Now the horizontal arm of this prefabricated riser goes out the building, is outside the building line, and is now ready for the civil contractor to hook up his PVC main water supply from the well or the city supply or wherever. In order to accommodate the PVC connection, I soft solder on a 3'' FIP adaptor with a plug in it. The civil contractor can take out the plug later and use a PVC MIP, which in my mind is the best way to join copper and PVC (always want to use plastic male to metal female not the other way around). 

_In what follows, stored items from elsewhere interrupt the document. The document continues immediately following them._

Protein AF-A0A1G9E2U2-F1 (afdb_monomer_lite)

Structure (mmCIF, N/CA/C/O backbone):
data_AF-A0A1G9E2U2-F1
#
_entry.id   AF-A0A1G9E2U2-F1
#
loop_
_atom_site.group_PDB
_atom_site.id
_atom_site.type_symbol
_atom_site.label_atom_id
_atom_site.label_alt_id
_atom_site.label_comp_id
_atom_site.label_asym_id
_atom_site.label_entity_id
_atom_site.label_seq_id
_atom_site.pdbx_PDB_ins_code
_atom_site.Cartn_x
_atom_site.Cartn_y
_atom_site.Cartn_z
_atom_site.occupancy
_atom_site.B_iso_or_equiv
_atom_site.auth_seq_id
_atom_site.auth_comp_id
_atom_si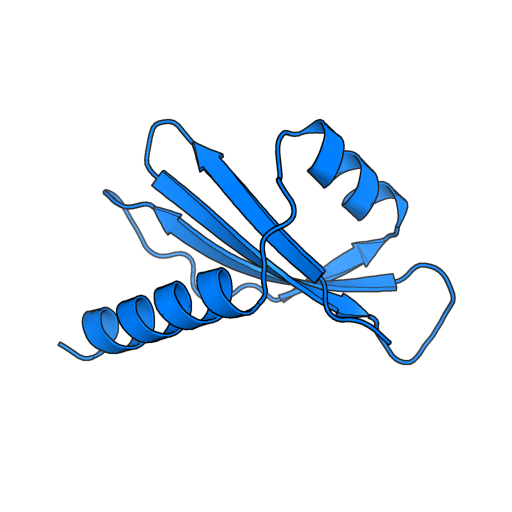te.auth_asym_id
_atom_site.auth_atom_id
_atom_site.pdbx_PDB_model_num
ATOM 1 N N . MET A 1 1 ? 15.358 8.471 -6.710 1.00 55.81 1 MET A N 1
ATOM 2 C CA . MET A 1 1 ? 14.375 7.389 -6.555 1.00 55.81 1 MET A CA 1
ATOM 3 C C . MET A 1 1 ? 13.211 7.892 -5.714 1.00 55.81 1 MET A C 1
ATOM 5 O O . MET A 1 1 ? 13.407 8.210 -4.546 1.00 55.81 1 MET A O 1
ATOM 9 N N . GLN A 1 2 ? 12.054 8.113 -6.341 1.00 62.41 2 GLN A N 1
ATOM 10 C CA . GLN A 1 2 ? 10.821 8.543 -5.671 1.00 62.41 2 GLN A CA 1
ATOM 11 C C . GLN A 1 2 ? 10.007 7.292 -5.325 1.00 62.41 2 GLN A C 1
ATOM 13 O O . GLN A 1 2 ? 9.897 6.408 -6.161 1.00 62.41 2 GLN A O 1
ATOM 18 N N . SER A 1 3 ? 9.479 7.195 -4.104 1.00 72.06 3 SER A N 1
ATOM 19 C CA . SER A 1 3 ? 8.507 6.149 -3.755 1.00 72.06 3 SER A CA 1
ATOM 20 C C . SER A 1 3 ? 7.113 6.600 -4.195 1.00 72.06 3 SER A C 1
ATOM 22 O O . SER A 1 3 ? 6.729 7.725 -3.860 1.00 72.06 3 SER A O 1
ATOM 24 N N . LEU A 1 4 ? 6.366 5.726 -4.863 1.00 82.06 4 LEU A N 1
ATOM 25 C CA . LEU A 1 4 ? 4.977 5.945 -5.272 1.00 82.06 4 LEU A CA 1
ATOM 26 C C . LEU A 1 4 ? 4.026 5.262 -4.278 1.00 82.06 4 LEU A C 1
ATOM 28 O O . LEU A 1 4 ? 4.410 4.319 -3.578 1.00 82.06 4 LEU A O 1
ATOM 32 N N . TYR A 1 5 ? 2.789 5.748 -4.189 1.00 85.94 5 TYR A N 1
ATOM 33 C CA . TYR A 1 5 ? 1.761 5.158 -3.329 1.00 85.94 5 TYR A CA 1
ATOM 34 C C . TYR A 1 5 ? 0.460 5.071 -4.102 1.00 85.94 5 TYR A C 1
ATOM 36 O O . TYR A 1 5 ? 0.025 6.068 -4.670 1.00 85.94 5 TYR A O 1
ATOM 44 N N . LEU A 1 6 ? -0.161 3.897 -4.096 1.00 85.69 6 LEU A N 1
ATOM 45 C CA . LEU A 1 6 ? -1.398 3.637 -4.817 1.00 85.69 6 LEU A CA 1
ATOM 46 C C . LEU A 1 6 ? -2.534 3.295 -3.860 1.00 85.69 6 LEU A C 1
ATOM 48 O O . LEU A 1 6 ? -2.315 2.698 -2.807 1.00 85.69 6 LEU A O 1
ATOM 52 N N . LYS A 1 7 ? -3.754 3.637 -4.257 1.00 86.56 7 LYS A N 1
ATOM 53 C CA . LYS A 1 7 ? -5.0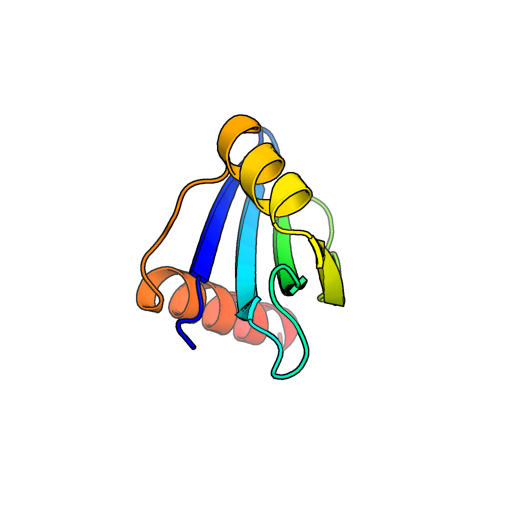02 3.298 -3.582 1.00 86.56 7 LYS A CA 1
ATOM 54 C C . LYS A 1 7 ? -5.986 2.720 -4.586 1.00 86.56 7 LYS A C 1
ATOM 56 O O . LYS A 1 7 ? -6.257 3.354 -5.597 1.00 86.56 7 LYS A O 1
ATOM 61 N N . CYS A 1 8 ? -6.579 1.580 -4.270 1.00 82.88 8 CYS A N 1
ATOM 62 C CA . CYS A 1 8 ? -7.656 0.983 -5.051 1.00 82.88 8 CYS A CA 1
ATOM 63 C C . CYS A 1 8 ? -8.887 0.752 -4.166 1.00 82.88 8 CYS A C 1
ATOM 65 O O . CYS A 1 8 ? -8.764 0.448 -2.974 1.00 82.88 8 CYS A O 1
ATOM 67 N N . ILE A 1 9 ? -10.076 0.947 -4.737 1.00 79.56 9 ILE A N 1
ATOM 68 C CA . ILE A 1 9 ? -11.361 0.825 -4.045 1.00 79.56 9 ILE A CA 1
ATOM 69 C C . ILE A 1 9 ? -12.107 -0.379 -4.616 1.00 79.56 9 ILE A C 1
ATOM 71 O O . ILE A 1 9 ? -12.471 -0.376 -5.787 1.00 79.56 9 ILE A O 1
ATOM 75 N N . TYR A 1 10 ? -12.373 -1.369 -3.768 1.00 71.25 10 TYR A N 1
ATOM 76 C CA . TYR A 1 10 ? -13.140 -2.568 -4.099 1.00 71.25 10 TYR A CA 1
ATOM 77 C C . TYR A 1 10 ? -14.499 -2.543 -3.389 1.00 71.25 10 TYR A C 1
ATOM 79 O O . TYR A 1 10 ? -14.703 -1.785 -2.439 1.00 71.25 10 TYR A O 1
ATOM 87 N N . GLU A 1 11 ? -15.433 -3.395 -3.818 1.00 64.50 11 GLU A N 1
ATOM 88 C CA . GLU A 1 11 ? -16.755 -3.511 -3.180 1.00 64.50 11 GLU A CA 1
ATOM 89 C C . GLU A 1 11 ? -16.665 -3.945 -1.699 1.00 64.50 11 GLU A C 1
ATOM 91 O O . GLU A 1 11 ? -17.491 -3.520 -0.893 1.00 64.50 11 GLU A O 1
ATOM 96 N N . ASP A 1 12 ? -15.621 -4.695 -1.320 1.00 64.56 12 ASP A N 1
ATOM 97 C CA . ASP A 1 12 ? -15.409 -5.253 0.028 1.00 64.56 12 ASP A CA 1
ATOM 98 C C . ASP A 1 12 ? -14.259 -4.582 0.826 1.00 64.56 12 ASP A C 1
ATOM 100 O O . ASP A 1 12 ? -13.886 -5.038 1.916 1.00 64.56 12 ASP A O 1
ATOM 104 N N . GLY A 1 13 ? -13.662 -3.491 0.320 1.00 70.00 13 GLY A N 1
ATOM 105 C CA . GLY A 1 13 ? -12.578 -2.805 1.032 1.00 70.00 13 GLY A CA 1
ATOM 106 C C . GLY A 1 13 ? -11.709 -1.848 0.218 1.00 70.00 13 GLY A C 1
ATOM 107 O O . GLY A 1 13 ? -12.025 -1.464 -0.903 1.00 70.00 13 GLY A O 1
ATOM 108 N N . LEU A 1 14 ? -10.597 -1.430 0.821 1.00 73.38 14 LEU A N 1
ATOM 109 C CA . LEU A 1 14 ? -9.639 -0.480 0.257 1.00 73.38 14 LEU A CA 1
ATOM 110 C C . LEU A 1 14 ? -8.238 -1.092 0.258 1.00 73.38 14 LEU A C 1
ATOM 112 O O . LEU A 1 14 ? -7.734 -1.485 1.305 1.00 73.38 14 LEU A O 1
ATOM 116 N N . VAL A 1 15 ? -7.563 -1.114 -0.884 1.00 76.38 15 VAL A N 1
ATOM 117 C CA . VAL A 1 15 ? -6.164 -1.552 -0.972 1.00 76.38 15 VAL A CA 1
ATOM 118 C C . VAL A 1 15 ? -5.260 -0.332 -1.053 1.00 76.38 15 VAL A C 1
ATOM 120 O O . VAL A 1 15 ? -5.513 0.570 -1.844 1.00 76.38 15 VAL A O 1
ATOM 123 N N . TYR A 1 16 ? -4.200 -0.314 -0.247 1.00 80.75 16 TYR A N 1
ATOM 124 C CA . TYR A 1 16 ? -3.176 0.724 -0.239 1.00 80.75 16 TYR A CA 1
ATOM 125 C C . TYR A 1 16 ? -1.799 0.111 -0.472 1.00 80.75 16 TYR A C 1
ATOM 127 O O . TYR A 1 16 ? -1.365 -0.767 0.269 1.00 80.75 16 TYR A O 1
ATOM 135 N N . CYS A 1 17 ? -1.072 0.603 -1.464 1.00 78.50 17 CYS A N 1
ATOM 136 C CA . CYS A 1 17 ? 0.191 0.025 -1.902 1.00 78.50 17 CYS A CA 1
ATOM 137 C C . CYS A 1 17 ? 1.305 1.056 -1.819 1.00 78.50 17 CYS A C 1
ATOM 139 O O . CYS A 1 17 ? 1.114 2.209 -2.194 1.00 78.50 17 CYS A O 1
ATOM 141 N N . LYS A 1 18 ? 2.486 0.637 -1.370 1.00 83.44 18 LYS A N 1
ATOM 142 C CA . LYS A 1 18 ? 3.720 1.407 -1.524 1.00 83.44 18 LYS A CA 1
ATOM 143 C C . LYS A 1 18 ? 4.569 0.766 -2.604 1.00 83.44 18 LYS A C 1
ATOM 145 O O . LYS A 1 18 ? 4.789 -0.439 -2.558 1.00 83.44 18 LYS A O 1
ATOM 150 N N . ILE A 1 19 ? 5.084 1.581 -3.507 1.00 80.94 19 ILE A N 1
ATOM 151 C CA . ILE A 1 19 ? 5.958 1.152 -4.588 1.00 80.94 19 ILE A CA 1
ATOM 152 C C . ILE A 1 19 ? 7.292 1.866 -4.414 1.00 80.94 19 ILE A C 1
ATOM 154 O O . ILE A 1 19 ? 7.363 3.096 -4.357 1.00 80.94 19 ILE A O 1
ATOM 158 N N . ASP A 1 20 ? 8.350 1.085 -4.239 1.00 78.06 20 ASP A N 1
ATOM 159 C CA . ASP A 1 20 ? 9.711 1.580 -4.090 1.00 78.06 20 ASP A CA 1
ATOM 160 C C . ASP A 1 20 ? 10.529 1.168 -5.320 1.00 78.06 20 ASP A C 1
ATOM 162 O O . ASP A 1 20 ? 10.569 -0.018 -5.628 1.00 78.06 20 ASP A O 1
ATOM 166 N N . PRO A 1 21 ? 11.203 2.096 -6.012 1.00 71.75 21 PRO A N 1
ATOM 167 C CA . PRO A 1 21 ? 12.145 1.729 -7.066 1.00 71.75 21 PRO A CA 1
ATOM 168 C C . PRO A 1 21 ? 13.321 0.952 -6.463 1.00 71.75 21 PRO A C 1
ATOM 170 O O . PRO A 1 21 ? 13.761 1.259 -5.345 1.00 71.75 21 PRO A O 1
ATOM 173 N N . ILE A 1 22 ? 13.826 -0.037 -7.195 1.00 73.25 22 ILE A N 1
ATOM 174 C CA . ILE A 1 22 ? 15.031 -0.776 -6.809 1.00 73.25 22 ILE A CA 1
ATOM 175 C C . ILE A 1 22 ? 16.294 -0.158 -7.414 1.00 73.25 22 ILE A C 1
ATOM 177 O O . ILE A 1 22 ? 16.252 0.603 -8.374 1.00 73.25 22 ILE A O 1
ATOM 181 N N . ASP A 1 23 ? 17.429 -0.415 -6.757 1.00 64.50 23 ASP A N 1
ATOM 182 C CA . ASP A 1 23 ? 18.729 0.199 -7.078 1.00 64.50 23 ASP A CA 1
ATOM 183 C C . ASP A 1 23 ? 19.344 -0.360 -8.381 1.00 64.50 23 ASP A C 1
ATOM 185 O O . ASP A 1 23 ? 20.248 0.256 -8.944 1.00 64.50 23 ASP A O 1
ATOM 189 N N . ASP A 1 24 ? 18.850 -1.507 -8.862 1.00 60.88 24 ASP A N 1
ATOM 190 C CA . ASP A 1 24 ? 19.356 -2.243 -10.025 1.00 60.88 24 ASP A CA 1
ATOM 191 C C . ASP A 1 24 ? 18.298 -2.239 -11.151 1.00 60.88 24 ASP A C 1
ATOM 193 O O . ASP A 1 24 ? 17.230 -2.815 -10.987 1.00 60.88 24 ASP A O 1
ATOM 197 N N . ALA A 1 25 ? 18.656 -1.611 -12.279 1.00 53.34 25 ALA A N 1
ATOM 198 C CA . ALA A 1 25 ? 18.032 -1.652 -13.613 1.00 53.34 25 ALA A CA 1
ATOM 199 C C . ALA A 1 25 ? 16.686 -0.929 -13.872 1.00 53.34 25 ALA A C 1
ATOM 201 O O . ALA A 1 25 ? 15.940 -0.544 -12.983 1.00 53.34 25 ALA A O 1
ATOM 202 N N . GLU A 1 26 ? 16.487 -0.635 -15.159 1.00 55.88 26 GLU A N 1
ATOM 203 C CA . GLU A 1 26 ? 15.729 0.485 -15.734 1.00 55.88 26 GLU A CA 1
ATOM 204 C C . GLU A 1 26 ? 14.198 0.372 -15.708 1.00 55.88 26 GLU A C 1
ATOM 206 O O . GLU A 1 26 ? 13.559 1.322 -16.135 1.00 55.88 26 GLU A O 1
ATOM 211 N N . ASP A 1 27 ? 13.601 -0.688 -15.163 1.00 58.38 27 ASP A N 1
ATOM 212 C CA . ASP A 1 27 ? 12.149 -0.914 -15.274 1.00 58.38 27 ASP A CA 1
ATOM 213 C C . ASP A 1 27 ? 11.563 -1.685 -14.077 1.00 58.38 27 ASP A C 1
ATOM 215 O O . ASP A 1 27 ? 10.451 -2.201 -14.158 1.00 58.38 27 ASP A O 1
ATOM 219 N N . ASP A 1 28 ? 12.297 -1.792 -12.964 1.00 65.56 28 ASP A N 1
ATOM 220 C CA . ASP A 1 28 ? 11.914 -2.661 -11.852 1.00 65.56 28 ASP A CA 1
ATOM 221 C C . ASP A 1 28 ? 11.509 -1.875 -10.587 1.00 65.56 28 ASP A C 1
ATOM 223 O O . ASP A 1 28 ? 12.179 -0.948 -10.107 1.00 65.56 28 ASP A O 1
ATOM 227 N N . TYR A 1 29 ? 10.396 -2.295 -9.990 1.00 70.31 29 TYR A N 1
ATOM 228 C CA . TYR A 1 29 ? 9.789 -1.711 -8.803 1.00 70.31 29 TYR A CA 1
ATOM 229 C C . TYR A 1 29 ? 9.481 -2.789 -7.766 1.00 70.31 29 TYR A C 1
ATOM 231 O O . TYR A 1 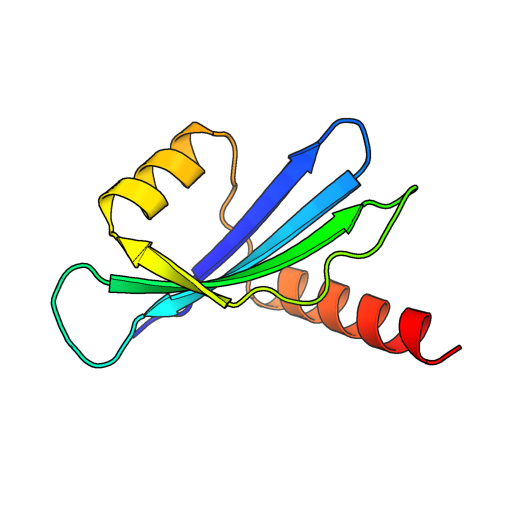29 ? 9.069 -3.896 -8.080 1.00 70.31 29 TYR A O 1
ATOM 239 N N . VAL A 1 30 ? 9.612 -2.462 -6.484 1.00 70.44 30 VAL A N 1
ATOM 240 C CA . VAL A 1 30 ? 9.149 -3.318 -5.392 1.00 70.44 30 VAL A CA 1
ATOM 241 C C . VAL A 1 30 ? 7.810 -2.816 -4.887 1.00 70.44 30 VAL A C 1
ATOM 243 O O . VAL A 1 30 ? 7.695 -1.735 -4.304 1.00 70.44 30 VAL A O 1
ATOM 246 N N . PHE A 1 31 ? 6.806 -3.662 -5.048 1.00 68.62 31 PHE A N 1
ATOM 247 C CA . PHE A 1 31 ? 5.477 -3.500 -4.502 1.00 68.62 31 PHE A CA 1
ATOM 248 C C . PHE A 1 31 ? 5.414 -3.998 -3.066 1.00 68.62 31 PHE A C 1
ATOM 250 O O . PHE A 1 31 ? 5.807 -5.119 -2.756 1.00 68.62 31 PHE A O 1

So my question is if it's okay for that 3'' FIP to be soft soldered rather than brazed. I feel like it should be brazed because it's in the ground, under concrete. However, I really can't braze it because it'll more or less ruin the threads of the adaptor. So I just soft solder the adaptor, then the whole thing gets put on 100 psi test for a day and gets wrapped in ten mil tape head to toe. I think the ten mil tape is honestly one reason why an inspector has never asked whether I brazed or soft soldered the adaptor  Even though that FIP is in the ground, at least it isn't under the structural building line, and in any case the elbow probably benefits the most from the added strength and flexibility of the silver brazing.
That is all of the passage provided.